### PROVIDED RECORDS

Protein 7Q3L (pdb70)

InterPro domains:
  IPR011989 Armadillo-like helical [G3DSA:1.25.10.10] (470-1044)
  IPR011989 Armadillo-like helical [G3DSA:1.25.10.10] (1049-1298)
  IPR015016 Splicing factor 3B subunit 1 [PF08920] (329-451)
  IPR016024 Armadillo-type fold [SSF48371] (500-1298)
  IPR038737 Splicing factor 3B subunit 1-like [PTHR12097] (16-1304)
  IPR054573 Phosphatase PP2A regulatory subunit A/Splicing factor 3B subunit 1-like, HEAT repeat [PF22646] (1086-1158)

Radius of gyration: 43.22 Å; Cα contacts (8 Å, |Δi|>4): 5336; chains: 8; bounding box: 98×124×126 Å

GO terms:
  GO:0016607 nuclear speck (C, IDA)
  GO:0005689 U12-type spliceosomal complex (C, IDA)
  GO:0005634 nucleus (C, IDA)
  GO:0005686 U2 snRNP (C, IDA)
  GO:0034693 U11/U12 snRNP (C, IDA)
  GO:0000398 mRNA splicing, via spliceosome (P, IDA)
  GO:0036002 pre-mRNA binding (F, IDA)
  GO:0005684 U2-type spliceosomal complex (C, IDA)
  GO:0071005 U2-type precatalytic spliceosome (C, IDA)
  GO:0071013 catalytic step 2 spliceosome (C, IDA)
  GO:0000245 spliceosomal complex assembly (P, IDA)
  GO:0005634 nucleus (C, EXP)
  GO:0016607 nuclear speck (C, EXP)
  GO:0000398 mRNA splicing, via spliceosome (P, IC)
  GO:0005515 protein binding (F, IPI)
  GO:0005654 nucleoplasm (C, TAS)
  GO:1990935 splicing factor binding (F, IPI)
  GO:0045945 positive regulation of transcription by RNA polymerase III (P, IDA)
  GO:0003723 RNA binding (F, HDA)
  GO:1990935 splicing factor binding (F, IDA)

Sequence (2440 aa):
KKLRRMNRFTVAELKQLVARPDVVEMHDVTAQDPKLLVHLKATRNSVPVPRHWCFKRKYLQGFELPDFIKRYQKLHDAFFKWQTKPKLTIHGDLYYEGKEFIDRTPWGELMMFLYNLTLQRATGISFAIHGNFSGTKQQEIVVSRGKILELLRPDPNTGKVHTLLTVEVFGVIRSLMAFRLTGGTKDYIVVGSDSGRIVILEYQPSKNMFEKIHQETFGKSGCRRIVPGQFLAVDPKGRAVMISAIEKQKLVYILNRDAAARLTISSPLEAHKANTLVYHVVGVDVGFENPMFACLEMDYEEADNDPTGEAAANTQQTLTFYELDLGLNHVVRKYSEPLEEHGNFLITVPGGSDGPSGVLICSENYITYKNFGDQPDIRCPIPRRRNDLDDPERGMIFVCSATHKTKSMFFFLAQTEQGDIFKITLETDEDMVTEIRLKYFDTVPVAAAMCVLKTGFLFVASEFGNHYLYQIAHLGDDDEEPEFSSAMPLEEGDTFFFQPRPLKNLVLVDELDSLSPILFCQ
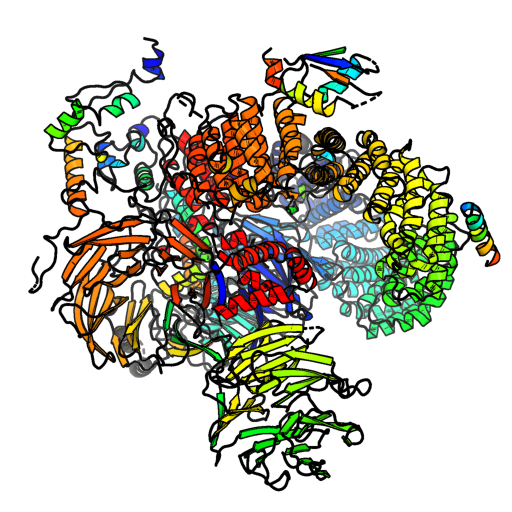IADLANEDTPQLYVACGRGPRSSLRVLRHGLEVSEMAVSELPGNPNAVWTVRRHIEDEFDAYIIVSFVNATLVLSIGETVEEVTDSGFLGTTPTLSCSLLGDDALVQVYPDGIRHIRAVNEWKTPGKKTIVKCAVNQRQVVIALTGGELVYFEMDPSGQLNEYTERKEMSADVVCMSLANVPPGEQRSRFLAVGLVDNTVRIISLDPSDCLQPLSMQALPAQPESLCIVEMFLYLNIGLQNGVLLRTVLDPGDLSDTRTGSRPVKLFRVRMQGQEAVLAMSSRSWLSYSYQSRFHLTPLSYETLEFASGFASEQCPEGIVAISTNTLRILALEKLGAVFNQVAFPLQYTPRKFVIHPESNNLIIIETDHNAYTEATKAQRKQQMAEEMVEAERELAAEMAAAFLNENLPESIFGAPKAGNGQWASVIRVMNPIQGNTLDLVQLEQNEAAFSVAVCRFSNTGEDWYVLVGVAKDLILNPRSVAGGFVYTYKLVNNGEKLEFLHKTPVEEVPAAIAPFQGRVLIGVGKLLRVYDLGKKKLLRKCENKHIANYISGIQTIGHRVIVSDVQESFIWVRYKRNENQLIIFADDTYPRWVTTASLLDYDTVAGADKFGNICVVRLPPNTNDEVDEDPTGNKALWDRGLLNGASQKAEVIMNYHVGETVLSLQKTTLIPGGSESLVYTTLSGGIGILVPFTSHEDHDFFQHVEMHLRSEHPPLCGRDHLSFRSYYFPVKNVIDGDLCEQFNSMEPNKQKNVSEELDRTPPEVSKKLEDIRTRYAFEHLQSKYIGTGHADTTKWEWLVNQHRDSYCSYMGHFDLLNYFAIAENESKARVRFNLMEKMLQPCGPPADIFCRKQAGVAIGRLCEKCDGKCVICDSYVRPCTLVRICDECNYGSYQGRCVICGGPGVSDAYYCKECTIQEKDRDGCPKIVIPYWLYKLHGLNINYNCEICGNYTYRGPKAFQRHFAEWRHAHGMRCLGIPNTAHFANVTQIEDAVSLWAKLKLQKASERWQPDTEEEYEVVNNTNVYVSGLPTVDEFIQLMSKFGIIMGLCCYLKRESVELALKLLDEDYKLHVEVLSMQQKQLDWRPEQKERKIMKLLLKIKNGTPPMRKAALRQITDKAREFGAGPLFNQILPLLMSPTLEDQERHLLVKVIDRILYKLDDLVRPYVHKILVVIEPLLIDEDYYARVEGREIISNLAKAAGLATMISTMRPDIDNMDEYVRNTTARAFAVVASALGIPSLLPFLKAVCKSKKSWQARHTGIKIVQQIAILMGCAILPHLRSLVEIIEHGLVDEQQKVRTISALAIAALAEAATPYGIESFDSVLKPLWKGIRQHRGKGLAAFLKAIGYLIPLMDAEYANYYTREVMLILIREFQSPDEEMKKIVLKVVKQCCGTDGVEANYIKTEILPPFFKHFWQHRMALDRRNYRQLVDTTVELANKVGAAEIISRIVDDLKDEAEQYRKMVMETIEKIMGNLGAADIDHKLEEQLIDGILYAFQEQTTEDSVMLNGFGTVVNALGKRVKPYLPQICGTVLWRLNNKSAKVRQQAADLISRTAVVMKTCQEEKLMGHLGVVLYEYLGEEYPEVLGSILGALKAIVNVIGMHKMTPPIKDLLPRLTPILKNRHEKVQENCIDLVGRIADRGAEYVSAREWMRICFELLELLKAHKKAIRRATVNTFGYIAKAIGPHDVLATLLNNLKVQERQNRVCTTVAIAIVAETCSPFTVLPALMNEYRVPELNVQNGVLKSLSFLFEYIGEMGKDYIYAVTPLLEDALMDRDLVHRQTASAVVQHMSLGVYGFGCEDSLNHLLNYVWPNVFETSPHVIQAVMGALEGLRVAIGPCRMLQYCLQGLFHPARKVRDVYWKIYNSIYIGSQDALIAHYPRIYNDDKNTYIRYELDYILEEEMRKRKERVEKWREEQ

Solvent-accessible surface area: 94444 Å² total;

######

REQUIREMENT
Every line above is to be duplicated exactly; no picture should be carried over.

ANSWER AREA
Protein 7Q3L (pdb70)

InterPro domains:
  IPR011989 Armadillo-like helical [G3DSA:1.25.10.10] (470-1044)
  IPR011989 Armadillo-like helical [G3DSA:1.25.10.10] (1049-1298)
  IPR015016 Splicing factor 3B subunit 1 [PF08920] (329-451)
  IPR016024 Armadillo-type fold [SSF48371] (500-1298)
  IPR038737 Splicing factor 3B subunit 1-like [PTHR12097] (16-1304)
  IPR054573 Phosphatase PP2A regulatory subunit A/Splicing factor 3B subunit 1-like, HEAT repeat [PF22646] (1086-1158)

Radius of gyration: 43.22 Å; Cα contacts (8 Å, |Δi|>4): 5336; chains: 8; bounding box: 98×124×126 Å

GO terms:
  GO:0016607 nuclear speck (C, IDA)
  GO:0005689 U12-type spliceosomal complex (C, IDA)
  GO:0005634 nucleus (C, IDA)
  GO:0005686 U2 snRNP (C, IDA)
  GO:0034693 U11/U12 snRNP (C, IDA)
  GO:0000398 mRNA splicing, via spliceosome (P, IDA)
  GO:0036002 pre-mRNA binding (F, IDA)
  GO:0005684 U2-type spliceosomal complex (C, IDA)
  GO:0071005 U2-type precatalytic spliceosome (C, IDA)
  GO:0071013 catalytic step 2 spliceosome (C, IDA)
  GO:0000245 spliceosomal complex assembly (P, IDA)
  GO:0005634 nucleus (C, EXP)
  GO:0016607 nuclear speck (C, EXP)
  GO:0000398 mRNA splicing, via spliceosome (P, IC)
  GO:0005515 protein binding (F, IPI)
  GO:0005654 nucleoplasm (C, TAS)
  GO:1990935 splicing factor binding (F, IPI)
  GO:0045945 positive regulation of transcription by RNA polymerase III (P, IDA)
  GO:0003723 RNA binding (F, HDA)
  GO:1990935 splicing factor binding (F, IDA)

Sequence (2440 aa):
KKLRRMNRFTVAELKQLVARPDVVEMHDVTAQDPKLLVHLKATRNSVPVPRHWCFKRKYLQGFELPDFIKRYQKLHDAFFKWQTKPKLTIHGDLYYEGKEFIDRTPWGELMMFLYNLTLQRATGISFAIHGNFSGTKQQEIVVSRGKILELLRPDPNTGKVHTLLTVEVFGVIRSLMAFRLTGGTKDYIVVGSDSGRIVILEYQPSKNMFEKIHQETFGKSGCRRIVPGQFLAVDPKGRAVMISAIEKQKLVYILNRDAAARLTISSPLEAHKANTLVYHVVGVDVGFENPMFACLEMDYEEADNDPTGEAAANTQQTLTFYELDLGLNHVVRKYSEPLEEHGNFLITVPGGSDGPSGVLICSENYITYKNFGDQPDIRCPIPRRRNDLDDPERGMIFVCSATHKTKSMFFFLAQTEQGDIFKITLETDEDMVTEIRLKYFDTVPVAAAMCVLKTGFLFVASEFGNHYLYQIAHLGDDDEEPEFSSAMPLEEGDTFFFQPRPLKNLVLVDELDSLSPILFCQ
IADLANEDTPQLYVACGRGPRSSLRVLRHGLEVSEMAVSELPGNPNAVWTVRRHIEDEFDAYIIVSFVNATLVLSIGETVEEVTDSGFLGTTPTLSCSLLGDDALVQVYPDGIRHIRAVNEWKTPGKKTIVKCAVNQRQVVIALTGGELVYFEMDPSGQLNEYTERKEMSADVVCMSLANVPPGEQRSRFLAVGLVDNTVRIISLDPSDCLQPLSMQALPAQPESLCIVEMFLYLNIGLQNGVLLRTVLDPGDLSDTRTGSRPVKLFRVRMQGQEAVLAMSSRSWLSYSYQSRFHLTPLSYETLEFASGFASEQCPEGIVAISTNTLRILALEKLGAVFNQVAFPLQYTPRKFVIHPESNNLIIIETDHNAYTEATKAQRKQQMAEEMVEAERELAAEMAAAFLNENLPESIFGAPKAGNGQWASVIRVMNPIQGNTLDLVQLEQNEAAFSVAVCRFSNTGEDWYVLVGVAKDLILNPRSVAGGFVYTYKLVNNGEKLEFLHKTPVEEVPAAIAPFQGRVLIGVGKLLRVYDLGKKKLLRKCENKHIANYISGIQTIGHRVIVSDVQESFIWVRYKRNENQLIIFADDTYPRWVTTASLLDYDTVAGADKFGNICVVRLPPNTNDEVDEDPTGNKALWDRGLLNGASQKAEVIMNYHVGETVLSLQKTTLIPGGSESLVYTTLSGGIGILVPFTSHEDHDFFQHVEMHLRSEHPPLCGRDHLSFRSYYFPVKNVIDGDLCEQFNSMEPNKQKNVSEELDRTPPEVSKKLEDIRTRYAFEHLQSKYIGTGHADTTKWEWLVNQHRDSYCSYMGHFDLLNYFAIAENESKARVRFNLMEKMLQPCGPPADIFCRKQAGVAIGRLCEKCDGKCVICDSYVRPCTLVRICDECNYGSYQGRCVICGGPGVSDAYYCKECTIQEKDRDGCPKIVIPYWLYKLHGLNINYNCEICGNYTYRGPKAFQRHFAEWRHAHGMRCLGIPNTAHFANVTQIEDAVSLWAKLKLQKASERWQPDTEEEYEVVNNTNVYVSGLPTVDEFIQLMSKFGIIMGLCCYLKRESVELALKLLDEDYKLHVEVLSMQQKQLDWRPEQKERKIMKLLLKIKNGTPPMRKAALRQITDKAREFGAGPLFNQILPLLMSPTLEDQERHLLVKVIDRILYKLDDLVRPYVHKILVVIEPLLIDEDYYARVEGREIISNLAKAAGLATMISTMRPDIDNMDEYVRNTTARAFAVVASALGIPSLLPFLKAVCKSKKSWQARHTGIKIVQQIAILMGCAILPHLRSLVEIIEHGLVDEQQKVRTISALAIAALAEAATPYGIESFDSVLKPLWKGIRQHRGKGLAAFLKAIGYLIPLMDAEYANYYTREVMLILIREFQSPDEEMKKIVLKVVKQCCGTDGVEANYIKTEILPPFFKHFWQHRMALDRRNYRQLVDTTVELANKVGAAEIISRIVDDLKDEAEQYRKMVMETIEKIMGNLGAADIDHKLEEQLIDGILYAFQEQTTEDSVMLNGFGTVVNALGKRVKPYLPQICGTVLWRLNNKSAKVRQQAADLISRTAVVMKTCQEEKLMGHLGVVLYEYLGEEYPEVLGSILGALKAIVNVIGMHKMTPPIKDLLPRLTPILKNRHEKVQENCIDLVGRIADRGAEYVSAREWMRICFELLELLKAHKKAIRRATVNTFGYIAKAIGPHDVLATLLNNLKVQERQNRVCTTVAIAIVAETCSPFTVLPALMNEYRVPELNVQNGVLKSLSFLFEYIGEMGKDYIYAVTPLLEDALMDRDLVHRQTASAVVQHMSLGVYGFGCEDSLNHLLNYVWPNVFETSPHVIQAVMGALEGLRVAIGPCRMLQYCLQGLFHPARKVRDVYWKIYNSIYIGSQDALIAHYPRIYNDDKNTYIRYELDYILEEEMRKRKERVEKWREEQ

Solvent-accessible surface area: 94444 Å² total;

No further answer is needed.